= Community Homophile Association of Toronto =

Defunct Canadian gay and lesbian association

The Community Homophile Association of Toronto (CHAT) was founded on January 3, 1971. The organization grew out of the University of Toronto Homophile Association (UTHA). CHAT's work centered around providing support services, education, and organizing community events for Toronto's gay and lesbian community. The organization's activities were driven by its “central plank to come out of the state of fear and apprehension which surrounds the public assertion of one’s rights of sexuality”, with a secondary aim to achieve equal civil rights to those of heterosexuals. In 1977, CHAT disbanded due to economic challenges and declining membership. A number of gay and lesbian groups grew out of CHAT, including Toronto Gay Action (TGA) and Lesbian Organization of Toronto (LOOT).

== History ==
Finding its roots in the University of Toronto Homophile Association (UTHA), the Community Homophile Association of Toronto (CHAT) was formally established on January 3, 1971. As a result of growing community interest in UTHA events, the need for a Toronto-based gay and lesbian community organization became apparent to UTHA members. In February 1971, CHAT held its first public meeting at the Holy Trinity Church which was attended by approximately 50 people. CHAT's first Board of Directors was elected in March 1972, and included George Hislop, Patricia Murphy, Clive Bell, Kathleen Brindley and 6 other members. By 1972, the Association had 400 paying members, and by 1974, the organization was incorporated.

Soon after CHAT was established, it received a $9000 federal grant from the Opportunities for Youth Project. The grant allowed CHAT to offer counselling services, set up a 24-hour distress line, and provide legal, medical and psychiatric referral information to the public. Once funds from the grant ran out, these services continued through the work of volunteers. CHAT later applied for the Local Initiatives Program Grant, which was initially rejected. With the support from the Ontario Mental Hospital, the Clarke Institute of Psychiatry and distress centres in and around Toronto, CHAT was awarded the grant of $14,602 with extension. The funds were used to hire 8 staff members to staff the distress phone lines.

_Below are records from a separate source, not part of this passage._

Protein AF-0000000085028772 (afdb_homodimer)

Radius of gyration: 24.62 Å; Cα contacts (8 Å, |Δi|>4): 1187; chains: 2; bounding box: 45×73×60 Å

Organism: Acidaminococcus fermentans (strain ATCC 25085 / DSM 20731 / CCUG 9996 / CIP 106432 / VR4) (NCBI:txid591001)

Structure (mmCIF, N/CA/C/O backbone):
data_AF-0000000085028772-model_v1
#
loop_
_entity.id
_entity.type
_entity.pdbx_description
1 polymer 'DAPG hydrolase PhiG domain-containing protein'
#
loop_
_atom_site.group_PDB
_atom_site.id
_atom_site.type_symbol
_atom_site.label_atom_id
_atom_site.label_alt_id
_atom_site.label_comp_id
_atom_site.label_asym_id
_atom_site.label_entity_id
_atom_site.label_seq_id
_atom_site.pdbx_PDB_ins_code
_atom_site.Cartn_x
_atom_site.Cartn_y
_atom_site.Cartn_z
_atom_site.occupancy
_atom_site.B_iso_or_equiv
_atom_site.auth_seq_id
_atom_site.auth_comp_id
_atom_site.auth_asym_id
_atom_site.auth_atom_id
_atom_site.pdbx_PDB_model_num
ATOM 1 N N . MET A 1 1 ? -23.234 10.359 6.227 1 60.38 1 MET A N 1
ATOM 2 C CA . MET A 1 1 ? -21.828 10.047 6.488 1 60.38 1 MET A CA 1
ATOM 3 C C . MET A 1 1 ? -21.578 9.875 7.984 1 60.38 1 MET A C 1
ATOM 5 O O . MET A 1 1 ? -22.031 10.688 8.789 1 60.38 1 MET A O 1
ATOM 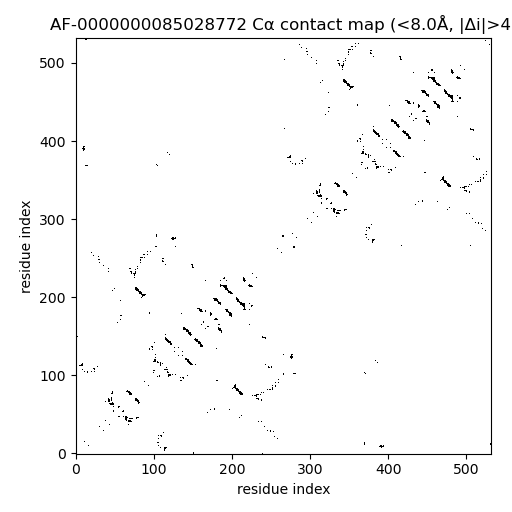9 N N . LYS A 1 2 ? -21.328 8.578 8.344 1 66.81 2 LYS A N 1
ATOM 10 C CA . LYS A 1 2 ? -20.938 8.359 9.734 1 66.81 2 LYS A CA 1
ATOM 11 C C . LYS A 1 2 ? -19.469 8.703 9.945 1 66.81 2 LYS A C 1
ATOM 13 O O . LYS A 1 2 ? -18.578 8.008 9.453 1 66.81 2 LYS A O 1
ATOM 18 N N . LEU A 1 3 ? -19.188 9.844 10.578 1 77 3 LEU A N 1
ATOM 19 C CA . LEU A 1 3 ? -17.844 10.414 10.617 1 77 3 LEU A CA 1
ATOM 20 C C . LEU A 1 3 ? -17.031 9.812 11.758 1 77 3 LEU A C 1
ATOM 22 O O . LEU A 1 3 ? -15.805 9.828 11.727 1 77 3 LEU A O 1
ATOM 26 N N . PHE A 1 4 ? -17.844 9.219 12.625 1 81.69 4 PHE A N 1
ATOM 27 C CA . PHE A 1 4 ? -17.172 8.617 13.766 1 81.69 4 PHE A CA 1
ATOM 28 C C . PHE A 1 4 ? -17.75 7.246 14.086 1 81.69 4 PHE A C 1
ATOM 30 O O . PHE A 1 4 ? -18.688 7.133 14.891 1 81.69 4 PHE A O 1
ATOM 37 N N . LEU A 1 5 ? -17.391 6.188 13.383 1 71.38 5 LEU A N 1
ATOM 38 C CA . LEU A 1 5 ? -18 4.859 13.438 1 71.38 5 LEU A CA 1
ATOM 39 C C . LEU A 1 5 ? -17.609 4.141 14.727 1 71.38 5 LEU A C 1
ATOM 41 O O . LEU A 1 5 ? -18.359 3.277 15.203 1 71.38 5 LEU A O 1
ATOM 45 N N . GLY A 1 6 ? -16.453 4.523 15.242 1 80.75 6 GLY A N 1
ATOM 46 C CA . GLY A 1 6 ? -16.031 3.928 16.5 1 80.75 6 GLY A CA 1
ATOM 47 C C . GLY A 1 6 ? -15.5 2.514 16.328 1 80.75 6 GLY A C 1
ATOM 48 O O . GLY A 1 6 ? -15.383 1.777 17.312 1 80.75 6 GLY A O 1
ATOM 49 N N . LYS A 1 7 ? -15.336 1.962 15.156 1 90.06 7 LYS A N 1
ATOM 50 C CA . LYS A 1 7 ? -14.805 0.623 14.922 1 90.06 7 LYS A CA 1
ATOM 51 C C . LYS A 1 7 ? -13.344 0.682 14.484 1 90.06 7 LYS A C 1
ATOM 53 O O . LYS A 1 7 ? -13 1.365 13.516 1 90.06 7 LYS A O 1
ATOM 58 N N . LYS A 1 8 ? -12.562 -0.108 15.211 1 95.69 8 LYS A N 1
ATOM 59 C CA . LYS A 1 8 ? -11.133 -0.1 14.914 1 95.69 8 LYS A CA 1
ATOM 60 C C . LYS A 1 8 ? -10.82 -0.993 13.719 1 95.69 8 LYS A C 1
ATOM 62 O O . LYS A 1 8 ? -11.531 -1.966 13.453 1 95.69 8 LYS A O 1
ATOM 67 N N . VAL A 1 9 ? -9.797 -0.705 12.984 1 96.75 9 VAL A N 1
ATOM 68 C CA . VAL A 1 9 ? -9.352 -1.456 11.812 1 96.75 9 VAL A CA 1
ATOM 69 C C . VAL A 1 9 ? -8.68 -2.754 12.258 1 96.75 9 VAL A C 1
ATOM 71 O O . VAL A 1 9 ? -8.344 -2.914 13.43 1 96.75 9 VAL A O 1
ATOM 74 N N . GLY A 1 10 ? -8.531 -3.654 11.344 1 95.25 10 GLY A N 1
ATOM 75 C CA . GLY A 1 10 ? -7.934 -4.941 11.656 1 95.25 10 GLY A CA 1
ATOM 76 C C . GLY A 1 10 ? -6.445 -4.855 11.93 1 95.25 10 GLY A C 1
ATOM 77 O O . GLY A 1 10 ? -5.742 -4.039 11.328 1 95.25 10 GLY A O 1
ATOM 78 N N . VAL A 1 11 ? -5.934 -5.707 12.844 1 97.25 11 VAL A N 1
ATOM 79 C CA . VAL A 1 11 ? -4.512 -5.812 13.164 1 97.25 11 VAL A CA 1
ATOM 80 C C . VAL A 1 11 ? -4.066 -7.27 13.086 1 97.25 11 VAL A C 1
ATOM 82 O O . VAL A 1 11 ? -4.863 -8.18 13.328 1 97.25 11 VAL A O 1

Early CHAT meetings were held at the Holy Trinity Anglican Church. In the fall of 1971, CHAT established Canada's first gay community center at 58 Cecil Street. This building housed CHAT's offices, events, counselling phone lines, drop in sessions, dances and more. It also served as the site for many of Toronto's first Gay Pride Week events, including a panel discussion, art exhibit, and was the point of departure for the Toronto's first gay pride march of 1972. This unsanctioned march was attended by approximately 300 people who marched up Toronto's University Avenue.

On August 28, 1971, CHAT along with TGA organized the We Demand Rally on Parliament Hill in Ottawa, protesting for equal rights for homosexuals as heterosexuals as well as against the RCMP's surveillance on gay men and lesbians in the military and civil service, unfair divorce laws, the immigration act banning gay men from entering and immigrating to Canada, among other things.

In 1972, CHAT organized the "Homosexuality: Myth & Reality" panel which was held at the St. Lawrence Centre Town Hall. The event was moderated by Barbara Frum and included panelists A.K. Gigeroff, Sidney Katz, Kathleen Brindley, George Hislop and Herb Spiers. The event was interrupted when 2 members of the right wing Western Guard sprayed the 450 attendees with tear gas. The following day, a molotov cocktail was thrown into the CHAT Community Centre.

In 1973, CHAT's community center was relocated to 201 Church Street, while its administrative and counselling offices moved to 223 Church Street.

In 1977, CHAT disbanded due to declining membership and economic challenges.

== Activities ==
CHAT provided support services through counselling phone lines and drop in sessions. The organization regularly organized community events, from discussion groups, guest speakers, dances, coffee sessions, and women's nights. CHAT established a resource library, where reference material on a variety of subjects were made available to the public.

== Challenges ==
In addition to ongoing economic challenges, CHAT experienced internal divisions that led to the emergence of groups including Toronto Gay Action (TGA) and Lesbian Organization of Toronto (LOOT). Toronto Gay Action originated as the activist caucus within CHAT. However, growing tensions between those who believed that the organization should focus on political reform, rather than social services, eventually led to the establishment of Toronto Gay Action as an independent group in 1971.

In 1971, a group of lesbian CHAT members, self identifying as The Cunts, made a statement to the CHAT members demanding that they confront their sexism and raise their consciousness.

In 1972, CHAT social service staff and 4 Board Members, including Vice President Patricia Murphy resigned from their roles in protest of George Hislop's sexism and authoritarian management style.

In October 1976, a meeting of approximately 50 women was held at CHAT to set up a task force to establish a lesbian-only group. This task force eventually led to the founding of the Lesbian Organization of Toronto (LOOT).